JFK developed a strong will; Macey developed a deep sense of prayer leading to an insight that death, like darkness, is not an "other" experience--separate from us--but an inseparable part of life and thus not something to be feared.

Both Kennedy and Macey seemed to transcend pain and avoid suffering by turning inward to the Spirit. As I deal with my own (minor) back pain now, these experiences of courage and faith are of inestimable importance, as I know they are to many others.

Tuesday, October 11, 2011

Managing Pain

Lately, while dealing with my own minor muscular pains, I have been mindful of three friends with much more serious, chronic pain. One of the women is dying of cancer; the other two have tried various treatments with no success. I hope my prayers for them do some good.

I am reminded of the saying: Pain is inevitable; suffering is optional. Viktor Frankl in his classic book, Man's Search for Meaning, is emphatic in saying that is that our ultimate freedom is to "choose one's attitude in any given set of circumstances." He believes, based on his experience as a young man dealing with the Holocaust, that a positive attitude toward pain can circumvent suffering. If we have a reason to live, if we choose to focus on love or a positive goal, we can overcome any temporary pain.

But so much depends on the individual's sensitivity and tolerance for physical pain. As Joan Halifax points out in an important chapter in her book Being with Dying, suffering is the story we tell ourselves about the pain we feel. If suffering is an attitude we choose, can we rise above it, putting even the pain in its place?

As an experienced caregiver, Halifax has some valuable insights. While believing that pain medication is often necessary, she suggests that pain can teach us various lessons (about compassion, patience) if we don't let our fear overwhelm us.

Why do we fear pain? Do we fear that we will become its victim as it grows worse and worse? We become afraid it will devour us. "But when the pain is really great, we might feel so desperate to deal with it that our desperation generates the courage we need to meet it."
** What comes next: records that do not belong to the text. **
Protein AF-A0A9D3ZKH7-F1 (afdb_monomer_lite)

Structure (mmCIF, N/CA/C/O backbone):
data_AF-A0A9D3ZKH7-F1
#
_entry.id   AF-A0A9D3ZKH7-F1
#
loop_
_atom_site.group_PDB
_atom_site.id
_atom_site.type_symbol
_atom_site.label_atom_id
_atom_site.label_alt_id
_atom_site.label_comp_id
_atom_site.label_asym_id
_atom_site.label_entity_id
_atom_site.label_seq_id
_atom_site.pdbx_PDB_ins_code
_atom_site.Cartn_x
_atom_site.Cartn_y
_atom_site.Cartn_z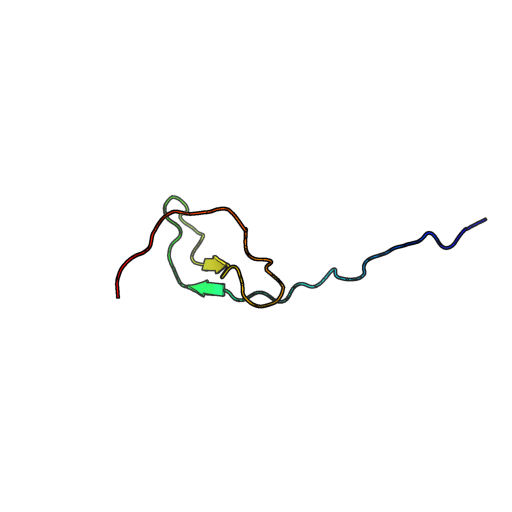
_atom_site.occupancy
_atom_site.B_iso_or_equiv
_atom_site.auth_seq_id
_atom_site.auth_comp_id
_atom_site.auth_asym_id
_atom_site.auth_atom_id
_atom_site.pdbx_PDB_model_num
ATOM 1 N N . MET A 1 1 ? 41.027 -4.821 -15.710 1.00 48.94 1 MET A N 1
ATOM 2 C CA . MET A 1 1 ? 40.262 -4.396 -14.513 1.00 48.94 1 MET A CA 1
ATOM 3 C C . MET A 1 1 ? 39.276 -3.322 -14.976 1.00 48.94 1 MET A C 1
ATOM 5 O O . MET A 1 1 ? 39.705 -2.222 -15.259 1.00 48.94 1 MET A O 1
ATOM 9 N N . ARG A 1 2 ? 38.015 -3.599 -15.315 1.00 47.94 2 ARG A N 1
ATOM 10 C CA . ARG A 1 2 ? 36.932 -4.183 -14.513 1.00 47.94 2 ARG A CA 1
ATOM 11 C C . ARG A 1 2 ? 36.055 -5.075 -15.402 1.00 47.94 2 ARG A C 1
ATOM 13 O O . ARG A 1 2 ? 35.601 -4.636 -16.454 1.00 47.94 2 ARG A O 1
ATOM 20 N N . SER A 1 3 ? 35.850 -6.318 -14.986 1.00 44.62 3 SER A N 1
ATOM 21 C CA . SER A 1 3 ? 34.863 -7.219 -15.576 1.00 44.62 3 SER A CA 1
ATOM 22 C C . SER A 1 3 ? 33.470 -6.607 -15.415 1.00 44.62 3 SER A C 1
ATOM 24 O O . SER A 1 3 ? 33.088 -6.172 -14.328 1.00 44.62 3 SER A O 1
ATOM 26 N N . LYS A 1 4 ? 32.714 -6.543 -16.511 1.00 56.50 4 LYS A N 1
ATOM 27 C CA . LYS A 1 4 ? 31.301 -6.164 -16.503 1.00 56.50 4 LYS A CA 1
ATOM 28 C C . LYS A 1 4 ? 30.532 -7.351 -15.922 1.00 56.50 4 LYS A C 1
ATOM 30 O O . LYS A 1 4 ? 30.182 -8.285 -16.633 1.00 56.50 4 LYS A O 1
ATOM 35 N N . GLY A 1 5 ? 30.434 -7.357 -14.594 1.00 56.94 5 GLY A N 1
ATOM 36 C CA . GLY A 1 5 ? 29.748 -8.372 -13.809 1.00 56.94 5 GLY A CA 1
ATOM 37 C C . GLY A 1 5 ? 28.278 -8.465 -14.203 1.00 56.94 5 GLY A C 1
ATOM 38 O O . GLY A 1 5 ? 27.577 -7.464 -14.320 1.00 56.94 5 GLY A O 1
ATOM 39 N N . ILE A 1 6 ? 27.869 -9.700 -14.440 1.00 60.66 6 ILE A N 1
ATOM 40 C CA . I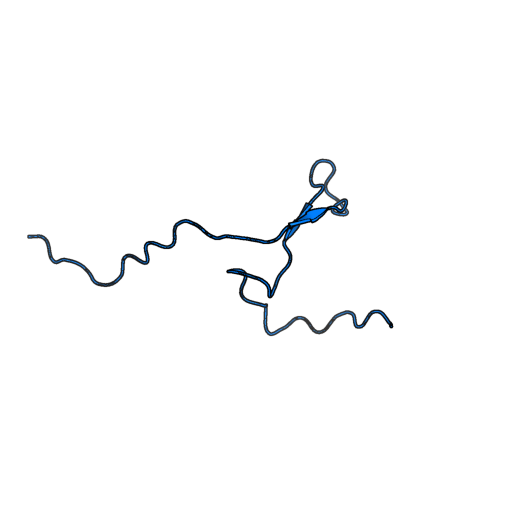LE A 1 6 ? 26.523 -10.205 -14.684 1.00 60.66 6 ILE A CA 1
ATOM 41 C C . ILE A 1 6 ? 25.514 -9.601 -13.686 1.00 60.66 6 ILE A C 1
ATOM 43 O O . ILE A 1 6 ? 25.735 -9.660 -12.482 1.00 60.66 6 ILE A O 1
ATOM 47 N N . GLY A 1 7 ? 24.397 -9.064 -14.193 1.00 61.12 7 GLY A N 1
ATOM 48 C CA . GLY A 1 7 ? 23.163 -8.857 -13.421 1.00 61.12 7 GLY A CA 1
ATOM 49 C C . GLY A 1 7 ? 23.104 -7.644 -12.485 1.00 61.12 7 GLY A C 1
ATOM 50 O O . GLY A 1 7 ? 22.939 -7.815 -11.285 1.00 61.12 7 GLY A O 1
ATOM 51 N N . HIS A 1 8 ? 23.113 -6.418 -13.016 1.00 60.50 8 HIS A N 1
ATOM 52 C CA . HIS A 1 8 ? 22.412 -5.325 -12.327 1.00 60.50 8 HIS A CA 1
ATOM 53 C C . HIS A 1 8 ? 20.973 -5.308 -12.840 1.00 60.50 8 HIS A C 1
ATOM 55 O O . HI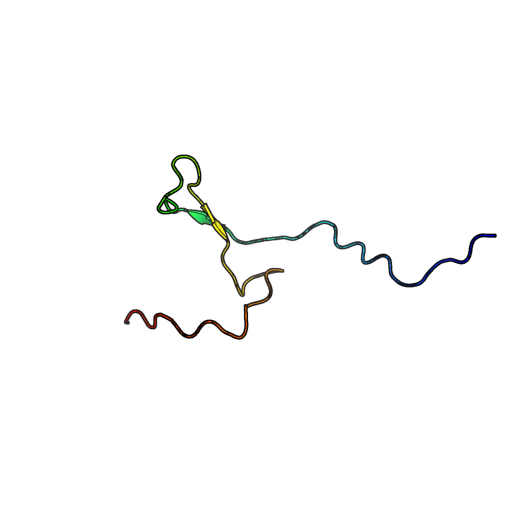S A 1 8 ? 20.700 -4.798 -13.927 1.00 60.50 8 HIS A O 1
ATOM 61 N N . ASN A 1 9 ? 20.062 -5.926 -12.085 1.00 60.53 9 ASN A N 1
ATOM 62 C CA . ASN A 1 9 ? 18.629 -5.783 -12.312 1.00 60.53 9 ASN A CA 1
ATOM 63 C C . ASN A 1 9 ? 18.257 -4.326 -12.009 1.00 60.53 9 ASN A C 1
ATOM 65 O O . ASN A 1 9 ? 17.996 -3.973 -10.863 1.00 60.53 9 ASN A O 1
ATOM 69 N N . SER A 1 10 ? 18.309 -3.467 -13.028 1.00 63.50 10 SER A N 1
ATOM 70 C CA . SER A 1 10 ? 17.890 -2.065 -12.962 1.00 63.50 10 SER A CA 1
ATOM 71 C C . SER A 1 10 ? 16.358 -1.999 -12.930 1.00 63.50 10 SER A C 1
ATOM 73 O O . SER A 1 10 ? 15.704 -1.544 -13.861 1.00 63.50 10 SER A O 1
ATOM 75 N N . GLN A 1 11 ? 15.777 -2.540 -11.862 1.00 64.62 11 GLN A N 1
ATOM 76 C CA . GLN A 1 11 ? 14.367 -2.404 -11.514 1.00 64.62 11 GLN A CA 1
ATOM 77 C C . GLN A 1 11 ? 14.290 -1.762 -10.134 1.00 64.62 11 GLN A C 1
ATOM 79 O O . GLN A 1 11 ? 13.828 -2.348 -9.160 1.00 64.62 11 GLN A O 1
ATOM 84 N N . GLU A 1 12 ? 14.811 -0.543 -10.048 1.00 65.19 12 GLU A N 1
ATOM 85 C CA . GLU A 1 12 ? 14.757 0.279 -8.835 1.00 65.19 12 GLU A CA 1
ATOM 86 C C . GLU A 1 12 ? 13.415 1.024 -8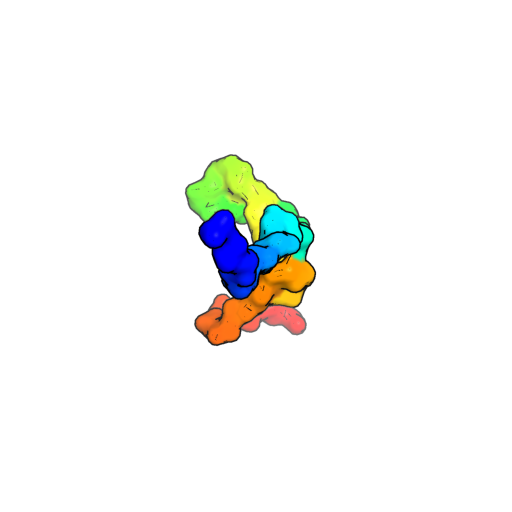.709 1.00 65.19 12 GLU A C 1
ATOM 88 O O . GLU A 1 12 ? 13.187 1.761 -7.754 1.00 65.19 12 GLU A O 1
ATOM 93 N N . HIS A 1 13 ? 12.498 0.804 -9.655 1.00 76.56 13 HIS A N 1
ATOM 94 C CA . HIS A 1 13 ? 11.183 1.427 -9.696 1.00 76.56 13 HIS A CA 1
ATOM 95 C C . HIS A 1 13 ? 10.106 0.353 -9.833 1.00 76.56 13 HIS A C 1
ATOM 97 O O . HIS A 1 13 ? 9.986 -0.282 -10.876 1.00 76.56 13 HIS A O 1
ATOM 103 N N . TYR A 1 14 ? 9.332 0.167 -8.765 1.00 72.69 14 TYR A N 1
ATOM 104 C CA . TYR A 1 14 ? 8.144 -0.684 -8.749 1.00 72.69 14 TYR A CA 1
ATOM 105 C C . TYR A 1 14 ? 6.903 0.196 -8.854 1.00 72.69 14 TYR A C 1
ATOM 107 O O . TYR A 1 14 ? 6.753 1.153 -8.085 1.00 72.69 14 TYR A O 1
ATOM 115 N N . VAL A 1 15 ? 5.995 -0.143 -9.768 1.00 81.88 15 VAL A N 1
ATOM 116 C CA . VAL A 1 15 ? 4.665 0.462 -9.803 1.00 81.88 15 VAL A CA 1
ATOM 117 C C . VAL A 1 15 ? 3.737 -0.441 -9.001 1.00 81.88 15 VAL A C 1
ATOM 119 O O . VAL A 1 15 ? 3.592 -1.631 -9.275 1.00 81.88 15 VAL A O 1
ATOM 122 N N . ILE A 1 16 ? 3.107 0.121 -7.972 1.00 87.69 16 ILE A N 1
ATOM 123 C CA . ILE A 1 16 ? 2.214 -0.624 -7.084 1.00 87.69 16 ILE A CA 1
ATOM 124 C C . ILE A 1 16 ? 0.837 0.015 -7.035 1.00 87.69 16 ILE A C 1
ATOM 126 O O . ILE A 1 16 ? 0.682 1.229 -7.171 1.00 87.69 16 ILE A O 1
ATOM 130 N N . LEU A 1 17 ? -0.168 -0.820 -6.792 1.00 88.62 17 LEU A N 1
ATOM 131 C CA . LEU A 1 17 ? -1.526 -0.370 -6.543 1.00 88.62 17 LEU A CA 1
ATOM 132 C C . LEU A 1 17 ? -1.760 -0.278 -5.034 1.00 88.62 17 LEU A C 1
ATOM 134 O O . LEU A 1 17 ? -1.425 -1.187 -4.269 1.00 88.62 17 LEU A O 1
ATOM 138 N N . VAL A 1 18 ? -2.371 0.823 -4.610 1.00 90.56 18 VAL A N 1
ATOM 139 C CA . VAL A 1 18 ? -2.663 1.111 -3.207 1.00 90.56 18 VAL A CA 1
ATOM 140 C C . VAL A 1 18 ? -4.159 1.345 -3.046 1.00 90.56 18 VAL A C 1
ATOM 142 O O . VAL A 1 18 ? -4.759 2.095 -3.813 1.00 90.56 18 VAL A O 1
ATOM 145 N N . ARG A 1 19 ? -4.761 0.725 -2.027 1.00 90.19 19 ARG A N 1
ATOM 146 C CA . ARG A 1 19 ? -6.144 1.001 -1.614 1.00 90.19 19 ARG A CA 1
ATOM 147 C C . ARG A 1 19 ? -6.170 1.796 -0.311 1.00 90.19 19 ARG A C 1
ATOM 149 O O . ARG A 1 19 ? -5.344 1.574 0.578 1.00 90.19 19 ARG A O 1
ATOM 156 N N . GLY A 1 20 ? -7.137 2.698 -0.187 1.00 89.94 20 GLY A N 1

I am reminded of Tolstoi's great classic, "The Death of Ivan Ilych," in which the dying man, after great agony, finally--at the very end of his suffering--lets go and is somehow able to distance himself from his body and its pain. His soul comes alive, as his body dies, and he begins to ask the ultimate question, What is it all about? Why have I not lived the right kind of life? Somehow, Tolstoi has convincingly dramatized the reality of suffering giving way to release, taking us closer to this fictional character than we are ever likely to get to a real person.
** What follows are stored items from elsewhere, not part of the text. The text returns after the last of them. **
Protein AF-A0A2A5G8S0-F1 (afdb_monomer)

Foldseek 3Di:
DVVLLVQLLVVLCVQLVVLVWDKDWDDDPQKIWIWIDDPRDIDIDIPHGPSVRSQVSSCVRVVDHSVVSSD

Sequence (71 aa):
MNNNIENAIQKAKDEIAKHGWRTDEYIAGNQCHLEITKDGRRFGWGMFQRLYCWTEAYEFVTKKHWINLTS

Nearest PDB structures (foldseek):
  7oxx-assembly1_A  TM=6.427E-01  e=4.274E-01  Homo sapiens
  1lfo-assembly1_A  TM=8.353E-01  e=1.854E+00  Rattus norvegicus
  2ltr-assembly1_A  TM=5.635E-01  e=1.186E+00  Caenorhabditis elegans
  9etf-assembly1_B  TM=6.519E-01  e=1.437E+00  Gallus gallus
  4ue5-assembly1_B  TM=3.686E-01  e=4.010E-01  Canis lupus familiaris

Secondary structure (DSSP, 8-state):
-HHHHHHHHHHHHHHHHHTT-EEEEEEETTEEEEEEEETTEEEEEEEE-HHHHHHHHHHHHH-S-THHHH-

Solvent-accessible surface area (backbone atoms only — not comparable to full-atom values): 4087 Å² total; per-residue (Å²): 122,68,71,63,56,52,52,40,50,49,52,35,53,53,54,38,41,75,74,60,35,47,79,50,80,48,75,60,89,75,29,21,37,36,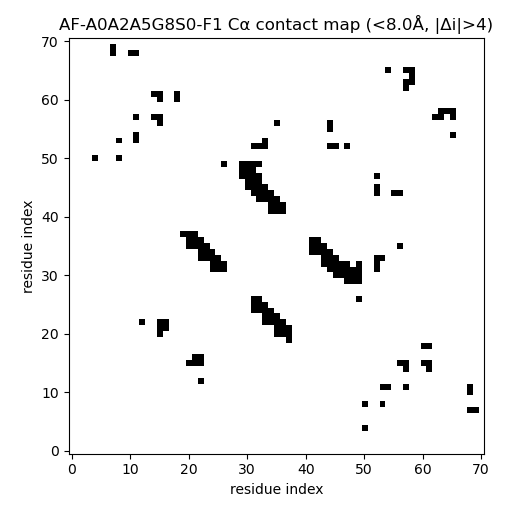35,40,38,44,97,92,44,77,51,75,38,66,83,38,46,53,67,57,39,46,39,54,53,33,28,70,70,69,74,44,68,55,69,73,66,75,103

Structure (mmCIF, N/CA/C/O backbone):
data_AF-A0A2A5G8S0-F1
#
_entry.id   AF-A0A2A5G8S0-F1
#
loop_
_atom_site.group_PDB
_atom_site.id
_atom_site.type_symbol
_atom_site.label_atom_id
_atom_site.label_alt_id
_atom_site.label_comp_id
_atom_site.label_asym_id
_atom_site.label_entity_id
_atom_site.label_seq_id
_atom_site.pdbx_PDB_ins_code
_atom_site.Cartn_x
_atom_site.Cartn_y
_atom_site.Cartn_z
_atom_site.occupancy
_atom_site.B_iso_or_equiv
_atom_site.auth_seq_id
_atom_site.auth_comp_id
_atom_site.auth_asym_id
_atom_site.auth_atom_id
_atom_site.pdbx_PDB_model_num
ATOM 1 N N . MET A 1 1 ? 20.280 2.155 -2.968 1.00 49.47 1 MET A N 1
ATOM 2 C CA . MET A 1 1 ? 19.050 2.901 -3.328 1.00 49.47 1 MET A CA 1
ATOM 3 C C . MET A 1 1 ? 17.768 2.085 -3.131 1.00 49.47 1 MET A C 1
ATOM 5 O O . MET A 1 1 ? 16.788 2.685 -2.721 1.00 49.47 1 MET A O 1
ATOM 9 N N . ASN A 1 2 ? 17.759 0.753 -3.303 1.00 57.09 2 ASN A N 1
ATOM 10 C CA . ASN A 1 2 ? 16.543 -0.071 -3.121 1.00 57.09 2 ASN A CA 1
ATOM 11 C C . ASN A 1 2 ? 15.953 -0.094 -1.696 1.00 57.09 2 ASN A C 1
ATOM 13 O O . ASN A 1 2 ? 14.741 -0.200 -1.551 1.00 57.09 2 ASN A O 1
ATOM 17 N N . ASN A 1 3 ? 16.767 0.076 -0.649 1.00 67.00 3 ASN A N 1
ATOM 18 C CA . ASN A 1 3 ? 16.287 -0.049 0.736 1.00 67.00 3 ASN A CA 1
ATOM 19 C C . ASN A 1 3 ? 15.245 1.016 1.130 1.00 67.00 3 ASN A C 1
ATOM 21 O O . ASN A 1 3 ? 14.376 0.741 1.949 1.00 67.00 3 ASN A O 1
ATOM 25 N N . ASN A 1 4 ? 15.285 2.214 0.535 1.00 80.81 4 ASN A N 1
ATOM 26 C CA . ASN A 1 4 ? 14.347 3.287 0.890 1.00 80.81 4 ASN A CA 1
ATOM 27 C C . ASN A 1 4 ? 12.949 3.057 0.300 1.00 80.81 4 ASN A C 1
ATOM 29 O O . ASN A 1 4 ? 11.954 3.368 0.950 1.00 80.81 4 ASN A O 1
ATOM 33 N N . ILE A 1 5 ? 12.875 2.487 -0.907 1.00 82.75 5 ILE A N 1
ATOM 34 C CA . ILE A 1 5 ? 11.603 2.189 -1.578 1.00 82.75 5 ILE A CA 1
ATOM 35 C C . ILE A 1 5 ? 10.899 1.032 -0.869 1.00 82.75 5 ILE A C 1
ATOM 37 O O . ILE A 1 5 ? 9.719 1.153 -0.552 1.00 82.75 5 ILE A O 1
ATOM 41 N N . GLU A 1 6 ? 11.623 -0.046 -0.553 1.00 88.62 6 GLU A N 1
ATOM 42 C CA . GLU A 1 6 ? 11.045 -1.180 0.180 1.00 88.62 6 GLU A CA 1
ATOM 43 C C . GLU A 1 6 ? 10.548 -0.766 1.567 1.00 88.62 6 GLU A C 1
ATOM 45 O O . GLU A 1 6 ? 9.436 -1.123 1.948 1.00 88.62 6 GLU A O 1
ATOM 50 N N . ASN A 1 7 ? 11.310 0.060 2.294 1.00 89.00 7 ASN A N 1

Halifax says that some patients are able to focus their attention away from the pain to something pleasant or healing; distraction can be helpful. Sometimes, being fully present to our own pain can decrease its negative experience.

Each person's experience in dealing with pain, as Halifax wisely shows, tends to be different. But it's clear that the tendency many of us have to obsess about our condition, to allow our fears to build, makes matters worse and can be changed. Having the caring presence of another is very helpful, but even when we are alone, as we ultimately are in such cases, we need not despair. Pain does not last forever. "Even great pain is impermanent. More importantly, it is not who we really are." Thank you, Joan Halifax, for this and for helping me think about the fear associated with pain.